- [YOUR OBJECTIVE]: Output only the lines of the entries that follow, starting at the one with "ATOM 41 C CA" and running down to the one with "ATOM 66 C C", both included and unchanged.

- [Records from a dataset]:
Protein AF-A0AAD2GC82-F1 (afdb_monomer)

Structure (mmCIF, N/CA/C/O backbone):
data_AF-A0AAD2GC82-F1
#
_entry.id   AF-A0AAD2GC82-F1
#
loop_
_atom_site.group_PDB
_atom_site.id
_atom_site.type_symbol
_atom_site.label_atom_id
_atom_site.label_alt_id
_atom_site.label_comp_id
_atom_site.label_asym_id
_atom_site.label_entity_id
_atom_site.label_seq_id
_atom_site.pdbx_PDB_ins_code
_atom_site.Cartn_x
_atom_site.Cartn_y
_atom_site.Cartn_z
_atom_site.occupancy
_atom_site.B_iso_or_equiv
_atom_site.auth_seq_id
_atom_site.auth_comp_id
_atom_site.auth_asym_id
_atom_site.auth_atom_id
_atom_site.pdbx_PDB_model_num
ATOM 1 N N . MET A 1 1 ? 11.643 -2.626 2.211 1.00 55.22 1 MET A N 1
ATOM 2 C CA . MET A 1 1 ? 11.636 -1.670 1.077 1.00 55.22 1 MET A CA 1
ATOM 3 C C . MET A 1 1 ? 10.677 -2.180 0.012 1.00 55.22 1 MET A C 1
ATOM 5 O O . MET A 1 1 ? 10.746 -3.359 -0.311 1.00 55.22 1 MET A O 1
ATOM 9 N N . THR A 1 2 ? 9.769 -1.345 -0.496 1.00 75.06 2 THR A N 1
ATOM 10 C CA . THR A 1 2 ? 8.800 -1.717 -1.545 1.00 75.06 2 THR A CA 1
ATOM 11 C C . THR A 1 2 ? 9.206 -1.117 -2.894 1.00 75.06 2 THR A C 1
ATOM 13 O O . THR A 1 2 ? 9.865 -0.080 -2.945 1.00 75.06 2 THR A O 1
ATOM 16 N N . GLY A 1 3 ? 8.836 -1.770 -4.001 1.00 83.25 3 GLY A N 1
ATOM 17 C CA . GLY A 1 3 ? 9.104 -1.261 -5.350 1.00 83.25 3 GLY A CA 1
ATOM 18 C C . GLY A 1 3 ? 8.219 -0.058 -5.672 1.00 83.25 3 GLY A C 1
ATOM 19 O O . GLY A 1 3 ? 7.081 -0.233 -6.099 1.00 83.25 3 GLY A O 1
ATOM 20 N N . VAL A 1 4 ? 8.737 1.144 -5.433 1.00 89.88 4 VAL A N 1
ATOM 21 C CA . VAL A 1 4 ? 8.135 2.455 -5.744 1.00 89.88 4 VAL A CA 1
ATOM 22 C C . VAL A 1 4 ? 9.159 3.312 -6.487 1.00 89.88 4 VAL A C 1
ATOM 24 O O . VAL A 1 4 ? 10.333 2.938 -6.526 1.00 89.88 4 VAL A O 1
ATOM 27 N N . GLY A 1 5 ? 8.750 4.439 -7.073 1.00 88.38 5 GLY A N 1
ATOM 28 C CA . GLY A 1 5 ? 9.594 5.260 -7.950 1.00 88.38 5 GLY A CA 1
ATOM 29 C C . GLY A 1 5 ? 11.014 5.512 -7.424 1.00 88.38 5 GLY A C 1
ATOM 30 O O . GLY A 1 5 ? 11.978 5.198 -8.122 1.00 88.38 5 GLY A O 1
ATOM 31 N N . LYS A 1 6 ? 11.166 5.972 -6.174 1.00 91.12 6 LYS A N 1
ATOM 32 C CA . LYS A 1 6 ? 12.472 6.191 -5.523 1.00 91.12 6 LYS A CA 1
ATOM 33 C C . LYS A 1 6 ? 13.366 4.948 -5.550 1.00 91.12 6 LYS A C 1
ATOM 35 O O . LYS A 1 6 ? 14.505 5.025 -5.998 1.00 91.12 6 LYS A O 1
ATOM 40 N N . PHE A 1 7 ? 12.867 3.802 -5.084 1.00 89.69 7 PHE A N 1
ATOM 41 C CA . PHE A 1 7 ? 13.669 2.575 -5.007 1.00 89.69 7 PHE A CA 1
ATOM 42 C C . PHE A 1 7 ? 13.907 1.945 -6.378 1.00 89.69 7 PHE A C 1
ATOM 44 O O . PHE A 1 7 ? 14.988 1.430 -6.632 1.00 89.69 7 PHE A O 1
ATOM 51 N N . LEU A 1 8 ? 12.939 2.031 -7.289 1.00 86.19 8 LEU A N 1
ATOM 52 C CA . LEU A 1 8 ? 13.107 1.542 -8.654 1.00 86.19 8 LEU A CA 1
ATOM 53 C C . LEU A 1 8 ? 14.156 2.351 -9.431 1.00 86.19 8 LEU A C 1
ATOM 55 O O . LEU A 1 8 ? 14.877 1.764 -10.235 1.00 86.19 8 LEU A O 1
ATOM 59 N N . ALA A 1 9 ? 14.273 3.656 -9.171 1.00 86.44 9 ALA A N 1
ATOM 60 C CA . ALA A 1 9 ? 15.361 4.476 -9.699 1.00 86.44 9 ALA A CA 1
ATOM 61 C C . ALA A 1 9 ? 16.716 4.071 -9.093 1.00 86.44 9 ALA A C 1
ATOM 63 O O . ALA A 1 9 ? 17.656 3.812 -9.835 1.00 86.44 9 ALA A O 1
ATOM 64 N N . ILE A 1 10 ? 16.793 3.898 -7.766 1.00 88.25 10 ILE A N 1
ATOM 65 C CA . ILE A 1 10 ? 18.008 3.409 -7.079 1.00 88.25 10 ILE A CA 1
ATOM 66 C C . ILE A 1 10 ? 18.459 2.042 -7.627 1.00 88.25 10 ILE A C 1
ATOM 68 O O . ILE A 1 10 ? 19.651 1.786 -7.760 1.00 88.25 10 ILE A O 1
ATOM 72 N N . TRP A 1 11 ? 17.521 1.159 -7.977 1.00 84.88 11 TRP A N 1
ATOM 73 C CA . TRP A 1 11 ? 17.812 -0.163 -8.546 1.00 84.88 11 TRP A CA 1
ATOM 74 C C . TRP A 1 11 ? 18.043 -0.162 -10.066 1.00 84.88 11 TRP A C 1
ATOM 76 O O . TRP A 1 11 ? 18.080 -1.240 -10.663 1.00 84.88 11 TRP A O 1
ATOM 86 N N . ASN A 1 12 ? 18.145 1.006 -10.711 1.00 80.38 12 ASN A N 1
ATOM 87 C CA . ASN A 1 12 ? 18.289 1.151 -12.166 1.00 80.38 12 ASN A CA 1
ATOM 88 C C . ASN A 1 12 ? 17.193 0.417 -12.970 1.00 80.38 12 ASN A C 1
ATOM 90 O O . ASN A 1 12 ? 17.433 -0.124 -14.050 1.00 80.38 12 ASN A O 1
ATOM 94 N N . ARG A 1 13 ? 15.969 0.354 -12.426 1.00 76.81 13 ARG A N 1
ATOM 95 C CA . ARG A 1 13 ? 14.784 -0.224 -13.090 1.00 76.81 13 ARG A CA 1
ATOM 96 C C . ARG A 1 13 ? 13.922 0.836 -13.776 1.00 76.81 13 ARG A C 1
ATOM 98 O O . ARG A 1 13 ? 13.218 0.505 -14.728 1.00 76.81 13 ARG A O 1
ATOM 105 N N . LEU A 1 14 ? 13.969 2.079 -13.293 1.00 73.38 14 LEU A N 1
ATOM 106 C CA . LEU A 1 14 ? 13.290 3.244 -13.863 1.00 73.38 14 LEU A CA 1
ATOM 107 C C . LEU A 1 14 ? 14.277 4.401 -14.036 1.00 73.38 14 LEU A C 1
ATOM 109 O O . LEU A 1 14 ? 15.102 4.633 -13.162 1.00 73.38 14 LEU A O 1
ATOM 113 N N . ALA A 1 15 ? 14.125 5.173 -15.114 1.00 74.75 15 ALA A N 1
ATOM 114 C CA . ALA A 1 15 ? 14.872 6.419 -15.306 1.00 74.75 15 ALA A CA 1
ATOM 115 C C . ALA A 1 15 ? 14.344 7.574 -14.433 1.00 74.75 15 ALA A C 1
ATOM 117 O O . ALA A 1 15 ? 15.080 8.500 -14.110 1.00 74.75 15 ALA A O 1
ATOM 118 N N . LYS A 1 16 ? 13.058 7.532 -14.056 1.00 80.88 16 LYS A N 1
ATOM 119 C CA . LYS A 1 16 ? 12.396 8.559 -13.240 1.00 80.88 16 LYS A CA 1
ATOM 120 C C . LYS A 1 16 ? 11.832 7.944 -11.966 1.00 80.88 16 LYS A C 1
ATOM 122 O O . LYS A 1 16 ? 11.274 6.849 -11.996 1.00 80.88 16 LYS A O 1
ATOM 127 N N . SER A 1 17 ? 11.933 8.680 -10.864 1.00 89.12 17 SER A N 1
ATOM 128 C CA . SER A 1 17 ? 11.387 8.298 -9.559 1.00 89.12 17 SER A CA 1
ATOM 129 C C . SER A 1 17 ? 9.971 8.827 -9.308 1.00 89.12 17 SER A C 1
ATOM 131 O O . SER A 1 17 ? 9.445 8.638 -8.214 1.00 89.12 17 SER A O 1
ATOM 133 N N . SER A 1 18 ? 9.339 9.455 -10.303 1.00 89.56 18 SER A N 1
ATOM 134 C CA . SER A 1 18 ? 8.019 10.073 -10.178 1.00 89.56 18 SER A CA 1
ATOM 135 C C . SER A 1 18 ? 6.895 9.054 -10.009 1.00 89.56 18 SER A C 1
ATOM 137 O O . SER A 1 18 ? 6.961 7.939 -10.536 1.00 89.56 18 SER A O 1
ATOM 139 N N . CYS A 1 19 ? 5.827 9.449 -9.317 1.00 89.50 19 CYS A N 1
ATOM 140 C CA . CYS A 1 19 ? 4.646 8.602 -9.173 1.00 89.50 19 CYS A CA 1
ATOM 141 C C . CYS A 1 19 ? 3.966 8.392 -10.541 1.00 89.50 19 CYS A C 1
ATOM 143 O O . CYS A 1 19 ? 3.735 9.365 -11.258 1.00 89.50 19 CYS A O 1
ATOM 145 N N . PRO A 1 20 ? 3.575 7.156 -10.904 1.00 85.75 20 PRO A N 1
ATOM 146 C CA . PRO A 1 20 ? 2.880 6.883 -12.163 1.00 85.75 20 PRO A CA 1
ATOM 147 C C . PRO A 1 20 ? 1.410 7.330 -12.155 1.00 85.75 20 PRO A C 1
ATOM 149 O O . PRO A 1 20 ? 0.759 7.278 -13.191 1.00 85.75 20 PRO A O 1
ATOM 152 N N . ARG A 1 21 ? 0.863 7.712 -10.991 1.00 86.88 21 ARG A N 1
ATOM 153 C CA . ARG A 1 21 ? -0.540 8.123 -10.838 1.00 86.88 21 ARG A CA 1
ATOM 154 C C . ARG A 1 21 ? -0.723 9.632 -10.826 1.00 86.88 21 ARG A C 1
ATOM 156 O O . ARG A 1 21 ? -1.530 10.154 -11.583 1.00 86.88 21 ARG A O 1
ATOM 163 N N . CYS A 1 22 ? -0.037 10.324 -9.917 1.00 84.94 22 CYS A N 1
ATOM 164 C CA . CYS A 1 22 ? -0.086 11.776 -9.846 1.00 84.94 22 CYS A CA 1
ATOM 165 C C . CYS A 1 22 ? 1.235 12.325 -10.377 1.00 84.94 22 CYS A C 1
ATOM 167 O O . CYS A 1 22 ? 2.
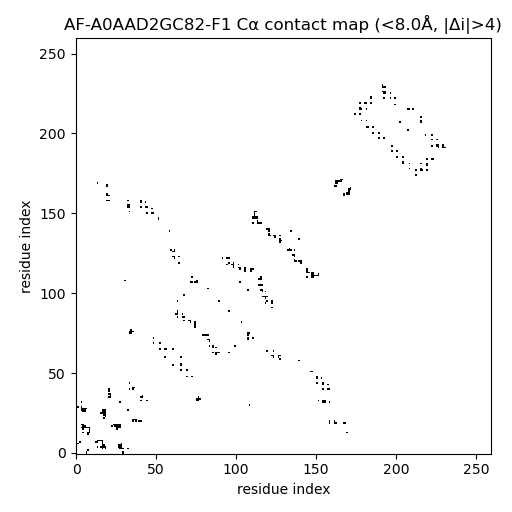273 12.238 -9.721 1.00 84.94 22 CYS A O 1
ATOM 169 N N . SER A 1 23 ? 1.195 12.923 -11.565 1.00 75.00 23 SER A N 1
ATOM 170 C CA . SER A 1 23 ? 2.351 13.581 -12.187 1.00 75.00 23 SER A CA 1
ATOM 171 C C . SER A 1 23 ? 2.955 14.703 -11.324 1.00 75.00 23 SER A C 1
ATOM 173 O O . SER A 1 23 ? 4.017 15.220 -11.645 1.00 75.00 23 SER A O 1
ATOM 175 N N . SER A 1 24 ? 2.293 15.074 -10.223 1.00 82.12 24 SER A N 1
ATOM 176 C CA . SER A 1 24 ? 2.723 16.066 -9.238 1.00 82.12 24 SER A CA 1
ATOM 177 C C . SER A 1 24 ? 3.758 15.571 -8.222 1.00 82.12 24 SER A C 1
ATOM 179 O O . SER A 1 24 ? 4.316 16.389 -7.497 1.00 82.12 24 SER A O 1
ATOM 181 N N . CYS A 1 25 ? 4.023 14.263 -8.125 1.00 87.81 25 CYS A N 1
ATOM 182 C CA . CYS A 1 25 ? 5.030 13.731 -7.205 1.00 87.81 25 CYS A CA 1
ATOM 183 C C . CYS A 1 25 ? 6.305 13.341 -7.972 1.00 87.81 25 CYS A C 1
ATOM 185 O O . CYS A 1 25 ? 6.318 12.281 -8.607 1.00 87.81 25 CYS A O 1
ATOM 187 N N . PRO A 1 26 ? 7.379 14.158 -7.922 1.00 87.31 26 PRO A N 1
ATOM 188 C CA . PRO A 1 26 ? 8.610 13.896 -8.668 1.00 87.31 26 PRO A CA 1
ATOM 189 C C . PRO A 1 26 ? 9.442 12.756 -8.072 1.00 87.31 26 PRO A C 1
ATOM 191 O O . PRO A 1 26 ? 10.144 12.077 -8.814 1.00 87.31 26 PRO A O 1
ATOM 194 N N . VAL A 1 27 ? 9.341 12.518 -6.759 1.00 91.00 27 VAL A N 1
ATOM 195 C CA . VAL A 1 27 ? 10.030 11.427 -6.056 1.00 91.00 27 VAL A CA 1
ATOM 196 C C . VAL A 1 27 ? 9.021 10.667 -5.200 1.00 91.00 27 VAL A C 1
ATOM 198 O O . VAL A 1 27 ? 8.688 11.072 -4.090 1.00 91.00 27 VAL A O 1
ATOM 201 N N . GLU A 1 28 ? 8.531 9.552 -5.728 1.00 93.38 28 GLU A N 1
ATOM 202 C CA . GLU A 1 28 ? 7.592 8.668 -5.046 1.00 93.38 28 GLU A CA 1
ATOM 203 C C . GLU A 1 28 ? 8.325 7.761 -4.054 1.00 93.38 28 GLU A C 1
ATOM 205 O O . GLU A 1 28 ? 9.108 6.887 -4.440 1.00 93.38 28 GLU A O 1
ATOM 210 N N . ASP A 1 29 ? 8.018 7.917 -2.771 1.00 93.50 29 ASP A N 1
ATOM 211 C CA . ASP A 1 29 ? 8.402 6.978 -1.725 1.00 93.50 29 ASP A CA 1
ATOM 212 C C . ASP A 1 29 ? 7.225 6.076 -1.301 1.00 93.50 29 ASP A C 1
ATOM 214 O O . ASP A 1 29 ? 6.130 6.098 -1.865 1.00 93.50 29 ASP A O 1
ATOM 218 N N . HIS A 1 30 ? 7.467 5.218 -0.311 1.00 91.50 30 HIS A N 1
ATOM 219 C CA . HIS A 1 30 ? 6.451 4.294 0.190 1.00 91.50 30 HIS A CA 1
ATOM 220 C C . HIS A 1 30 ? 5.303 5.008 0.924 1.00 91.50 30 HIS A C 1
ATOM 222 O O . HIS A 1 30 ? 4.180 4.507 0.907 1.00 91.50 30 HIS A O 1
ATOM 228 N N . LEU A 1 31 ? 5.560 6.179 1.518 1.00 94.12 31 LEU A N 1
ATOM 229 C CA . LEU A 1 31 ? 4.550 6.997 2.192 1.00 94.12 31 LEU A CA 1
ATOM 230 C C . LEU A 1 31 ? 3.604 7.643 1.179 1.00 94.12 31 LEU A C 1
ATOM 232 O O . LEU A 1 31 ? 2.411 7.802 1.442 1.00 94.12 31 LEU A O 1
ATOM 236 N N . HIS A 1 32 ? 4.122 7.985 -0.000 1.00 94.56 32 HIS A N 1
ATOM 237 C CA . HIS A 1 32 ? 3.336 8.549 -1.082 1.00 94.56 32 HIS A CA 1
ATOM 238 C C . HIS A 1 32 ? 2.264 7.580 -1.593 1.00 94.56 32 HIS A C 1
ATOM 240 O O . HIS A 1 32 ? 1.174 8.017 -1.943 1.00 94.56 32 HIS A O 1
ATOM 246 N N . VAL A 1 33 ? 2.515 6.268 -1.609 1.00 94.69 33 VAL A N 1
ATOM 247 C CA . VAL A 1 33 ? 1.583 5.273 -2.174 1.00 94.69 33 VAL A CA 1
ATOM 248 C C . VAL A 1 33 ? 0.157 5.388 -1.606 1.00 94.69 33 VAL A C 1
ATOM 250 O O . VAL A 1 33 ? -0.778 5.546 -2.400 1.00 94.69 33 VAL A O 1
ATOM 253 N N . PRO A 1 34 ? -0.060 5.343 -0.274 1.00 94.94 34 PRO A N 1
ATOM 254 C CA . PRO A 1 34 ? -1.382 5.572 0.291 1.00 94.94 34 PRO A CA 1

- [EXPECTED OUTPUT]:
ATOM 41 C CA . PHE A 1 7 ? 13.669 2.575 -5.007 1.00 89.69 7 PHE A CA 1
ATOM 42 C C . PHE A 1 7 ? 13.907 1.945 -6.378 1.00 89.69 7 PHE A C 1
ATOM 44 O O . PHE A 1 7 ? 14.988 1.430 -6.632 1.00 89.69 7 PHE A O 1
ATOM 51 N N . LEU A 1 8 ? 12.939 2.031 -7.289 1.00 86.19 8 LEU A N 1
ATOM 52 C CA . LEU A 1 8 ? 13.107 1.542 -8.654 1.00 86.19 8 LEU A CA 1
ATOM 53 C C . LEU A 1 8 ? 14.156 2.351 -9.431 1.00 86.19 8 LEU A C 1
ATOM 55 O O . LEU A 1 8 ? 14.877 1.764 -10.235 1.00 86.19 8 LEU A O 1
ATOM 59 N N . ALA A 1 9 ? 14.273 3.656 -9.171 1.00 86.44 9 ALA A N 1
ATOM 60 C CA . ALA A 1 9 ? 15.361 4.476 -9.699 1.00 86.44 9 ALA A CA 1
ATOM 61 C C . ALA A 1 9 ? 16.716 4.071 -9.093 1.00 86.44 9 ALA A C 1
ATOM 63 O O . ALA A 1 9 ? 17.656 3.812 -9.835 1.00 86.44 9 ALA A O 1
ATOM 64 N N . ILE A 1 10 ? 16.793 3.898 -7.766 1.00 88.25 10 ILE A N 1
ATOM 65 C CA . ILE A 1 10 ? 18.008 3.409 -7.079 1.00 88.25 10 ILE A CA 1
ATOM 66 C C . ILE A 1 10 ? 18.459 2.042 -7.627 1.00 88.25 10 ILE A C 1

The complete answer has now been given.